Material shown:
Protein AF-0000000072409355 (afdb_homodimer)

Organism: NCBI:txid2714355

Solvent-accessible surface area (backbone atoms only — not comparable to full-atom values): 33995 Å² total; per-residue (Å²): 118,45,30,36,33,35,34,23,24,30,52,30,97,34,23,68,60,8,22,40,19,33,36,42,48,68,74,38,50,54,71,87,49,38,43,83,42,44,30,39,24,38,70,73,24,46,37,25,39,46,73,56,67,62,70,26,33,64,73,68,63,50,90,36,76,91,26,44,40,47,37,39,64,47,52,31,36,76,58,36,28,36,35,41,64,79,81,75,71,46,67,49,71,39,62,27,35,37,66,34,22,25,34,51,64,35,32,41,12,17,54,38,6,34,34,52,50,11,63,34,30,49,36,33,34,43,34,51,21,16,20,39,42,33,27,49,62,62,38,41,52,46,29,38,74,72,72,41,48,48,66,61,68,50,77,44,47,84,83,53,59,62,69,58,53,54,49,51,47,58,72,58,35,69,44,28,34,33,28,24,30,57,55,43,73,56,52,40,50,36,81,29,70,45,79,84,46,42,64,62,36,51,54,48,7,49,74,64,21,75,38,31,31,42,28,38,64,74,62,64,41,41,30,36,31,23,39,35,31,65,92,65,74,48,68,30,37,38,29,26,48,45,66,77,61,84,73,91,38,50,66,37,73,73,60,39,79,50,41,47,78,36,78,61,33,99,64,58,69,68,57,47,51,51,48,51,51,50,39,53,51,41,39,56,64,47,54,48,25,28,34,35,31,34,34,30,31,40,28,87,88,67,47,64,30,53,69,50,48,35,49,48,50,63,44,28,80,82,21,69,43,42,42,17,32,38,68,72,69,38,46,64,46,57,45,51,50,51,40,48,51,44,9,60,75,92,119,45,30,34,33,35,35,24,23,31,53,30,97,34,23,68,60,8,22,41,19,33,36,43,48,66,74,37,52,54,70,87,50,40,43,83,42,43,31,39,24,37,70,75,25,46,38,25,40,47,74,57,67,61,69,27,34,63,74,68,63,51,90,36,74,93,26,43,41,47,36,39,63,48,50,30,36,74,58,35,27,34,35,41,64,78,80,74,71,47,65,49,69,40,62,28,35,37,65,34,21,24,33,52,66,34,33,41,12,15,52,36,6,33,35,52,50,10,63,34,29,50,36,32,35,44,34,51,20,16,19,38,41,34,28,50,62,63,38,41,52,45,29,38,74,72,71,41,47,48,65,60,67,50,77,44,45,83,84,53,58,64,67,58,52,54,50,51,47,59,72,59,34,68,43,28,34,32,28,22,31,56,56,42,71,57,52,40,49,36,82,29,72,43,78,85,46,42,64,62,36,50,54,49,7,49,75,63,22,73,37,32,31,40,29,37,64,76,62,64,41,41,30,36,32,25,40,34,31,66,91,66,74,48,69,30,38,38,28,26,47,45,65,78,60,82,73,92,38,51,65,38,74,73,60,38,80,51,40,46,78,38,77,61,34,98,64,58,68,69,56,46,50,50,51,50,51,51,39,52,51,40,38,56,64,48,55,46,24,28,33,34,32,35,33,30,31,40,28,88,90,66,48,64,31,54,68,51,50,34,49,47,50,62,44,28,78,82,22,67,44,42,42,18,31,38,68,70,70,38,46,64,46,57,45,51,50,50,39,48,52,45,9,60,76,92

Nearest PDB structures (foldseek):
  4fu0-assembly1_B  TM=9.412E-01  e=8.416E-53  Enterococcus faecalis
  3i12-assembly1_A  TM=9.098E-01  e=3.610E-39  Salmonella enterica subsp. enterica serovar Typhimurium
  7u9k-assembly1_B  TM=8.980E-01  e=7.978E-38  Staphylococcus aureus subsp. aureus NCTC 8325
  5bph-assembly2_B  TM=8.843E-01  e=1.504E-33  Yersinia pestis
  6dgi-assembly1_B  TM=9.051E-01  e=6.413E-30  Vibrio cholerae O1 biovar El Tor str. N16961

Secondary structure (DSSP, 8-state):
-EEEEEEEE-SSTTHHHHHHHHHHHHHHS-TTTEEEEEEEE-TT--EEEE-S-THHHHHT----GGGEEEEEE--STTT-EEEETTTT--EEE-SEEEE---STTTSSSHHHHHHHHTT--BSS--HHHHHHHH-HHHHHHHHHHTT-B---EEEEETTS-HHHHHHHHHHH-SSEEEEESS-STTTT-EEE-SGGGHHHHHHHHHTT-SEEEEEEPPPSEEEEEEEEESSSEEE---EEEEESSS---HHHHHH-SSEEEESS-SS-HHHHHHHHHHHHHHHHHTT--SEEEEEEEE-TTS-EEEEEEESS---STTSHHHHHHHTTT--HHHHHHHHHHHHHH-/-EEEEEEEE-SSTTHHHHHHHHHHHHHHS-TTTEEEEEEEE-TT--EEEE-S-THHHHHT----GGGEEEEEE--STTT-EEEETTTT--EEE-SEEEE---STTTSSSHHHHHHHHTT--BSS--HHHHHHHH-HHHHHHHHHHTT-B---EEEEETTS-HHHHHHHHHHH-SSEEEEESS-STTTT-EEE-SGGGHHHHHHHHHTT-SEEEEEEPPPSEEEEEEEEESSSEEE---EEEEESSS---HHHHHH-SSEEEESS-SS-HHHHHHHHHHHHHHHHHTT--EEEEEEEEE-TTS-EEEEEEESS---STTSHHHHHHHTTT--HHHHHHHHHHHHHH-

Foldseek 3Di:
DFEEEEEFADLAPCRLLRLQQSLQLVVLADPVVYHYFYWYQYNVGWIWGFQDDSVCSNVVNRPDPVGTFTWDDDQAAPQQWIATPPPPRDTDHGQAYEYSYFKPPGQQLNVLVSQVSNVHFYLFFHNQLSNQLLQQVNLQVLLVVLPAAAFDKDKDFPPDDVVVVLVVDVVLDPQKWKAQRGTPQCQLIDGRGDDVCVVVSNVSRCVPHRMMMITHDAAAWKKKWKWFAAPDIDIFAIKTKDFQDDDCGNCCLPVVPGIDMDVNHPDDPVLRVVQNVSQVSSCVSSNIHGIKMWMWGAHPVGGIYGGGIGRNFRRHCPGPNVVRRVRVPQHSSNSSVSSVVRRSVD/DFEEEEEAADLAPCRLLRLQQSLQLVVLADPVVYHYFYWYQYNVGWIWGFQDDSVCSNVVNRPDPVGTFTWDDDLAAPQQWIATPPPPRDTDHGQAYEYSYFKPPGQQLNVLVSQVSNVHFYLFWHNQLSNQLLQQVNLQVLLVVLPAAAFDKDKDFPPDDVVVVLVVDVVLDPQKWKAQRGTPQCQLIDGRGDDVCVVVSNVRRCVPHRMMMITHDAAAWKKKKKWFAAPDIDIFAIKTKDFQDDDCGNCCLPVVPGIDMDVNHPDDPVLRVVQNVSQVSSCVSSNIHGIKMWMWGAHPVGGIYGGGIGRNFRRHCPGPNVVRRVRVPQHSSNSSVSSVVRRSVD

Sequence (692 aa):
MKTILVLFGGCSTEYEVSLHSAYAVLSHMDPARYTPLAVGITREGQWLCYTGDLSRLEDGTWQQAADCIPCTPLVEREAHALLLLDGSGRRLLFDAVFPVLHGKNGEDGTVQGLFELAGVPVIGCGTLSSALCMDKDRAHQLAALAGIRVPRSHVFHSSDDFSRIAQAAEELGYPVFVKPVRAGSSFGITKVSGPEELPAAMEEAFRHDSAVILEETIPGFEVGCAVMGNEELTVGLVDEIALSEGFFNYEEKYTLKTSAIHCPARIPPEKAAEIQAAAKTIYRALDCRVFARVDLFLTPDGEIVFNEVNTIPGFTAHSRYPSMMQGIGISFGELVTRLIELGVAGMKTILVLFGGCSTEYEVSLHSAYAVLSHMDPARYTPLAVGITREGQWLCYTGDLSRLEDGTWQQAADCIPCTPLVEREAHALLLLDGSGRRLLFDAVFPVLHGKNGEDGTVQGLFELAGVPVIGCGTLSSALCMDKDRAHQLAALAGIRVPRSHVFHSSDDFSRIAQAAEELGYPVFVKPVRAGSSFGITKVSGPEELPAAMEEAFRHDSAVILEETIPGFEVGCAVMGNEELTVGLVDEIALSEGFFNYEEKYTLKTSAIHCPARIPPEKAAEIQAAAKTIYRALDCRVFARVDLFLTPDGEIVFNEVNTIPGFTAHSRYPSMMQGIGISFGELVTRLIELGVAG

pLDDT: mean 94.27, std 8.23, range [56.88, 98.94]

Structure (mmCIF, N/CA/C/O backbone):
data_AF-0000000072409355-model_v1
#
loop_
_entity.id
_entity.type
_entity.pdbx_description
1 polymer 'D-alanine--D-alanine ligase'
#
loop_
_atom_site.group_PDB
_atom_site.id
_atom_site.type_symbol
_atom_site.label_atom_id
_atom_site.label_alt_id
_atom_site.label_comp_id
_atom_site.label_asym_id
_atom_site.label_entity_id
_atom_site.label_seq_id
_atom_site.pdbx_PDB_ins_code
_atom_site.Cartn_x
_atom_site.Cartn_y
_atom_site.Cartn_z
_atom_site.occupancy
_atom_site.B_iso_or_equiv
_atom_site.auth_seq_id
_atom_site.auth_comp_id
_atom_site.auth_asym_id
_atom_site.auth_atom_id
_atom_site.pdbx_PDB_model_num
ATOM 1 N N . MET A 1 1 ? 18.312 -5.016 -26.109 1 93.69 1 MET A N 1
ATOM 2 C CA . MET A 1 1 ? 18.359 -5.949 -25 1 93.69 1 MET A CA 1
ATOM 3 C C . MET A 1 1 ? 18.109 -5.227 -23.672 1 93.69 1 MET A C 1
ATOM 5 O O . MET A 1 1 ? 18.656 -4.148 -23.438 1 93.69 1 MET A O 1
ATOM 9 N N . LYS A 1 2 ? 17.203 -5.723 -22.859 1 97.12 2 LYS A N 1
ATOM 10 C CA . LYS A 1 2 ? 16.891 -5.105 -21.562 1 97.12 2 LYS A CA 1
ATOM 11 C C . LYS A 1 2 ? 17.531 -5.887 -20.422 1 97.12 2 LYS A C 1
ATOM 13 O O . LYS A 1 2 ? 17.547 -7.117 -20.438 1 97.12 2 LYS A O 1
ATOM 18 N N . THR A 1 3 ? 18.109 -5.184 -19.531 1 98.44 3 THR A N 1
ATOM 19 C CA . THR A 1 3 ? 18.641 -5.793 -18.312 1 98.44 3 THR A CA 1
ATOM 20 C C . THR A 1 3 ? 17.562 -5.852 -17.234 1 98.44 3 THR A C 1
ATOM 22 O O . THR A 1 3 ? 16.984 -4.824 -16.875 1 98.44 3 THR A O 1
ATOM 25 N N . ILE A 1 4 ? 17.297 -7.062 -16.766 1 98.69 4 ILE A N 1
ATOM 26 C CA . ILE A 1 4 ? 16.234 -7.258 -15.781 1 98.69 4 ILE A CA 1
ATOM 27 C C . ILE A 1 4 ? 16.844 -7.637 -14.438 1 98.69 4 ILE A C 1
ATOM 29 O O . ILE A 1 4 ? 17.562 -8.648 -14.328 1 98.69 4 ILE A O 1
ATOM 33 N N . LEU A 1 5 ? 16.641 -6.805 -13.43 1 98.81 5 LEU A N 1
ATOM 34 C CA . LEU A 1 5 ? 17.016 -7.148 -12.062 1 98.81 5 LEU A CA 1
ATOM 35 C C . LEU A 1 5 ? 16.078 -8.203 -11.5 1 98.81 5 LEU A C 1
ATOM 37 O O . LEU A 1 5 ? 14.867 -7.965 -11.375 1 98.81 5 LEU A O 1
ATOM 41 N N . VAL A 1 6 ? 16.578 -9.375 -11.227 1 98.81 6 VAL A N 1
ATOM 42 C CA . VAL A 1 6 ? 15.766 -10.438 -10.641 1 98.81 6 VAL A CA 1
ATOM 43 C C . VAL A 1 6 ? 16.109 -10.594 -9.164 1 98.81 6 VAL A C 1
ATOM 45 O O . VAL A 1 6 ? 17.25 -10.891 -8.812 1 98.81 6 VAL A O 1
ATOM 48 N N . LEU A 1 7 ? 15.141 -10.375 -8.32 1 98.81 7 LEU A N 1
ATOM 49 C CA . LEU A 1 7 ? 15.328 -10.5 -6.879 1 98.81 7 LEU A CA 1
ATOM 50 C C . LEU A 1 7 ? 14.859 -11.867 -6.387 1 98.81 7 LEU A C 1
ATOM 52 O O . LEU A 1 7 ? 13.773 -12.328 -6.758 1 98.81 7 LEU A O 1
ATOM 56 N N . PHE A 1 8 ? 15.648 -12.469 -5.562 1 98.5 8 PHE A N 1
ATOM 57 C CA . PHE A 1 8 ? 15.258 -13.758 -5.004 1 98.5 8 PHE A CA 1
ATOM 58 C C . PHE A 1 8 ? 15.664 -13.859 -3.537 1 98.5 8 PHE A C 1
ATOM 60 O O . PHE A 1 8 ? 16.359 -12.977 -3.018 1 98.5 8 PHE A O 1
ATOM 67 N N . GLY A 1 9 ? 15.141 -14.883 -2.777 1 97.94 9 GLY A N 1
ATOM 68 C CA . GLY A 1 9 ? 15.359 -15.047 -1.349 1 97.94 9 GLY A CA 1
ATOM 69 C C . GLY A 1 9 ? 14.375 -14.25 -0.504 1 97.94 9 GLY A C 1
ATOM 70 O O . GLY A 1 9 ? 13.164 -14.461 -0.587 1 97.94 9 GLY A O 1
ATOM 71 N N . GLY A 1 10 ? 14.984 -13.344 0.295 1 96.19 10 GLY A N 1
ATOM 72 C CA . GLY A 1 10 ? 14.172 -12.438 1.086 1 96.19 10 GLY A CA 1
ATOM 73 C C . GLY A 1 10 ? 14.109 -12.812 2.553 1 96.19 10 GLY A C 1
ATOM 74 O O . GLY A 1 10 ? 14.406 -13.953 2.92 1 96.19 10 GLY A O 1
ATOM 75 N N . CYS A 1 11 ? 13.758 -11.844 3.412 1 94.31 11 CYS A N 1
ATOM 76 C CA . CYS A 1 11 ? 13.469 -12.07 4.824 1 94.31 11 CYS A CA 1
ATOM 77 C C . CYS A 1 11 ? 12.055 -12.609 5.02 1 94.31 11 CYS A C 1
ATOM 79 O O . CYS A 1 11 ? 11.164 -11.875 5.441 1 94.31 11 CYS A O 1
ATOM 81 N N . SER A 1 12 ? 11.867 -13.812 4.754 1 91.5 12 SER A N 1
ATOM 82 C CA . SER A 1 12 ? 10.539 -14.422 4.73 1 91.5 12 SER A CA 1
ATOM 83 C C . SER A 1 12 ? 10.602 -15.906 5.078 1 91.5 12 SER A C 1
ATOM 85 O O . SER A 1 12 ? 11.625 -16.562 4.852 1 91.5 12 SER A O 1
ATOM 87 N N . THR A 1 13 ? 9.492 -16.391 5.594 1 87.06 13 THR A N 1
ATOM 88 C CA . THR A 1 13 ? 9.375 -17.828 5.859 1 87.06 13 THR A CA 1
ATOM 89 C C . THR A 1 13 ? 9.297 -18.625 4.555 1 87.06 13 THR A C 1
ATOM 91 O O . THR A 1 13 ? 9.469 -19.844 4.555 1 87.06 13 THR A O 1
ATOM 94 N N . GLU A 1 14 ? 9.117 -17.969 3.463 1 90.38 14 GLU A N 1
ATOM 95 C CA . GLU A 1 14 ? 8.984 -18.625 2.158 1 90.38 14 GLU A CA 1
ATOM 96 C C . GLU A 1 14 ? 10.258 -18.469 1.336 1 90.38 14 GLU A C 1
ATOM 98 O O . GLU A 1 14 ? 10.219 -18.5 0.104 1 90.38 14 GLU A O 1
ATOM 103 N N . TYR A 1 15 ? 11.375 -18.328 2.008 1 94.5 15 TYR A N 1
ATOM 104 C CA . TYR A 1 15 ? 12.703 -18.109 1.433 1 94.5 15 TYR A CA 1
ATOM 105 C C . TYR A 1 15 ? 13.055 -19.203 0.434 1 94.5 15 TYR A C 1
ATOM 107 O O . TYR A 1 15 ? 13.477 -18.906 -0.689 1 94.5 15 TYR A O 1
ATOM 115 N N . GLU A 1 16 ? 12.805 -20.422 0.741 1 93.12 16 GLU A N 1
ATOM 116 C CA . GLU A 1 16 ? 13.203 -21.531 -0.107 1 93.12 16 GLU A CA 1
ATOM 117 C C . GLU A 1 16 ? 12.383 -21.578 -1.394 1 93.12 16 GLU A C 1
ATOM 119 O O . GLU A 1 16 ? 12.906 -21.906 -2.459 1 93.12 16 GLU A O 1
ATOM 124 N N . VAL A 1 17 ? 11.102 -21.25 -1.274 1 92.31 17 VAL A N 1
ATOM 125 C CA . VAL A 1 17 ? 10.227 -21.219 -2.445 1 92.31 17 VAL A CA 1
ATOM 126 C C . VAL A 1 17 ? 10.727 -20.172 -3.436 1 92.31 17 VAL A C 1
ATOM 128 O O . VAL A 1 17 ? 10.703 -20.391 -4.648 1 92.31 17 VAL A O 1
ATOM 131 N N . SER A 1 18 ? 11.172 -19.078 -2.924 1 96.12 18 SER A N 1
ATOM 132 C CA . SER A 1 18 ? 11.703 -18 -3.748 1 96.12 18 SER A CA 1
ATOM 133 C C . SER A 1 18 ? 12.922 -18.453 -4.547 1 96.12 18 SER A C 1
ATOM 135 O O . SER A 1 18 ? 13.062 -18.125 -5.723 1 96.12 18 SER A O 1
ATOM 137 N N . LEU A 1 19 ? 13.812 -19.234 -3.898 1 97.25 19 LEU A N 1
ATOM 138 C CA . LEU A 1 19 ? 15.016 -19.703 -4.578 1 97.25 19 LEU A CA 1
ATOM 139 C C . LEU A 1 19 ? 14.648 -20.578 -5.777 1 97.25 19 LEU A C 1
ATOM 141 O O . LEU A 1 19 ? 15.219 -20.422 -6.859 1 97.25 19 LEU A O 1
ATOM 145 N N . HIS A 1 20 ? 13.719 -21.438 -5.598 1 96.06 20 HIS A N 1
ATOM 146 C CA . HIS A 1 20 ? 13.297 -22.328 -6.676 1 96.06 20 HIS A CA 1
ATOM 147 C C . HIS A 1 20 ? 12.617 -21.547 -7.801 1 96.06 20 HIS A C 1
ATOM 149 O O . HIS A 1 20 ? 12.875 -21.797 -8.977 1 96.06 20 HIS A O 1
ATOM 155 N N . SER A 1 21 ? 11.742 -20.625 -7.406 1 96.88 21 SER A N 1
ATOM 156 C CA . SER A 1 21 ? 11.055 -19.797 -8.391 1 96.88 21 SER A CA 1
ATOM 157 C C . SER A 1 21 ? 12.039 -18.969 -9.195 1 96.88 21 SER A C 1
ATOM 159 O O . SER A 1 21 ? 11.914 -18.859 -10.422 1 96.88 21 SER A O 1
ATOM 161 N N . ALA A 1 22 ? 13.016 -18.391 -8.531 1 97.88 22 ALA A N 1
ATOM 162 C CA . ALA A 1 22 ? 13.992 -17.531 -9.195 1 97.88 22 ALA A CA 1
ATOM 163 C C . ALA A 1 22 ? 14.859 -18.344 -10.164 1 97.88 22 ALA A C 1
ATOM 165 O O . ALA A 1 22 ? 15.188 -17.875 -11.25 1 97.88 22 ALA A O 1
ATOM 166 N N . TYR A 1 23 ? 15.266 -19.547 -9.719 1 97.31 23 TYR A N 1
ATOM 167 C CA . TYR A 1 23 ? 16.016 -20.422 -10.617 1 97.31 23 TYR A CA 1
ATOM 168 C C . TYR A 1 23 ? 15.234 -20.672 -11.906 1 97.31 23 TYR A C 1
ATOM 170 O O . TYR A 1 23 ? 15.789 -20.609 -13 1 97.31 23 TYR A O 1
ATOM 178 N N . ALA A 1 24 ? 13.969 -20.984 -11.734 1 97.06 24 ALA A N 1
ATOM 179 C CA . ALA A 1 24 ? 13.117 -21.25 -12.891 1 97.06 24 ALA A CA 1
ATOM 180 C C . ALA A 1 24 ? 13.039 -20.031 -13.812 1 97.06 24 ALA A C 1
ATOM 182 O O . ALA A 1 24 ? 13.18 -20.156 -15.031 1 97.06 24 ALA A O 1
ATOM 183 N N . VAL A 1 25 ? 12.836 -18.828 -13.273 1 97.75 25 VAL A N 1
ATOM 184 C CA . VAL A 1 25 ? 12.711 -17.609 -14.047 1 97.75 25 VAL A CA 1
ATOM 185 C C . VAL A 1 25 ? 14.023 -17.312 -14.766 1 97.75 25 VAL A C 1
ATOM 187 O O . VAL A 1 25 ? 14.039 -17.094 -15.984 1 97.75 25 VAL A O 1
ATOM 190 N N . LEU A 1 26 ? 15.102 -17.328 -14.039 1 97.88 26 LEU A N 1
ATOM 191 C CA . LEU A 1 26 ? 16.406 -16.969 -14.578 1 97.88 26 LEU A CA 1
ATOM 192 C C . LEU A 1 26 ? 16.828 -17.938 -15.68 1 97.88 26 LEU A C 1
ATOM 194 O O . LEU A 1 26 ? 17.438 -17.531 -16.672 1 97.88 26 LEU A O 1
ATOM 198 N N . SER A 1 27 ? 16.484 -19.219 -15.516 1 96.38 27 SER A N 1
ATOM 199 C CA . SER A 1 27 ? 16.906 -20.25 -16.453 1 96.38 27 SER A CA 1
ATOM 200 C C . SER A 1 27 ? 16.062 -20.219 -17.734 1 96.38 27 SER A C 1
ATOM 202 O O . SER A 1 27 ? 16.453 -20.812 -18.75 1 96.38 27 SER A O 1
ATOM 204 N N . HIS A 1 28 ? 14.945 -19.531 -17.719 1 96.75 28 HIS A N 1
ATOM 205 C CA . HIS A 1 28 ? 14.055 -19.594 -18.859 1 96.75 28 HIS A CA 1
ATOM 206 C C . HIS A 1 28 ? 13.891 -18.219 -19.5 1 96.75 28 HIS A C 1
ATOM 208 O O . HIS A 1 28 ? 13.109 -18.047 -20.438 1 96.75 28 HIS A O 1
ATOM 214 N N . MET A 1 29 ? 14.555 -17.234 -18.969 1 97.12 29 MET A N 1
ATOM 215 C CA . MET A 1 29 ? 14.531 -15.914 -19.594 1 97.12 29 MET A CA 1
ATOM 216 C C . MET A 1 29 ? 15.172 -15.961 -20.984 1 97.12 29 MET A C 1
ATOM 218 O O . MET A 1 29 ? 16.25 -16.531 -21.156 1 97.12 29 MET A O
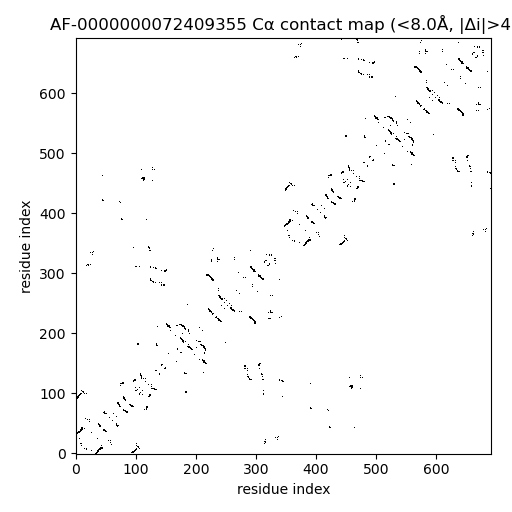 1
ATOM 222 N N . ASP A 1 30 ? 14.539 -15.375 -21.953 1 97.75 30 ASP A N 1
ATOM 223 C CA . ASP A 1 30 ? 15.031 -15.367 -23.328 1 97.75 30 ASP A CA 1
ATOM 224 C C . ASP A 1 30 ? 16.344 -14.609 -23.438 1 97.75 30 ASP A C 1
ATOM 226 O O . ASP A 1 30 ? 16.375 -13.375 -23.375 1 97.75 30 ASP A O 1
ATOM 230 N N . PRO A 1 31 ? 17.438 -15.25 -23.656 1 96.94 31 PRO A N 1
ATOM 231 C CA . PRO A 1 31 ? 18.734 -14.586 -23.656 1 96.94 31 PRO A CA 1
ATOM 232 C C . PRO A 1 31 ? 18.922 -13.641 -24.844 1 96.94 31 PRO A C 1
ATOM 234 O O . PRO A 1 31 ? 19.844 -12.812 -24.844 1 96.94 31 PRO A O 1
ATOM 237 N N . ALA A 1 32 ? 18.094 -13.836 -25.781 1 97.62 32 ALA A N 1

About this exercise: Begin the copy at the line containing "ATOM 204 N N" and end it at the last line of the records; transcribe exactly and exclude pictures.

Written answer:
ATOM 204 N N . HIS A 1 28 ? 14.945 -19.531 -17.719 1 96.75 28 HIS A N 1
ATOM 205 C CA . HIS A 1 28 ? 14.055 -19.594 -18.859 1 96.75 28 HIS A CA 1
ATOM 206 C C . HIS A 1 28 ? 13.891 -18.219 -19.5 1 96.75 28 HIS A C 1
ATOM 208 O O . HIS A 1 28 ? 13.109 -18.047 -20.438 1 96.75 28 HIS A O 1
ATOM 214 N N . MET A 1 29 ? 14.555 -17.234 -18.969 1 97.12 29 MET A N 1
ATOM 215 C CA . MET A 1 29 ? 14.531 -15.914 -19.594 1 97.12 29 MET A CA 1
ATOM 216 C C . MET A 1 29 ? 15.172 -15.961 -20.984 1 97.12 29 MET A C 1
ATOM 218 O O . MET A 1 29 ? 16.25 -16.531 -21.156 1 97.12 29 MET A O
 1
ATOM 222 N N . ASP A 1 30 ? 14.539 -15.375 -21.953 1 97.75 30 ASP A N 1
ATOM 223 C CA . ASP A 1 30 ? 15.031 -15.367 -23.328 1 97.75 30 ASP A CA 1
ATOM 224 C C . ASP A 1 30 ? 16.344 -14.609 -23.438 1 97.75 30 ASP A C 1
ATOM 226 O O . ASP A 1 30 ? 16.375 -13.375 -23.375 1 97.75 30 ASP A O 1
ATOM 230 N N . PRO A 1 31 ? 17.438 -15.25 -23.656 1 96.94 31 PRO A N 1
ATOM 231 C CA . PRO A 1 31 ? 18.734 -14.586 -23.656 1 96.94 31 PRO A CA 1
ATOM 232 C C . PRO A 1 31 ? 18.922 -13.641 -24.844 1 96.94 31 PRO A C 1
ATOM 234 O O . PRO A 1 31 ? 19.844 -12.812 -24.844 1 96.94 31 PRO A O 1
ATOM 237 N N . ALA A 1 32 ? 18.094 -13.836 -25.781 1 97.62 32 ALA A N 1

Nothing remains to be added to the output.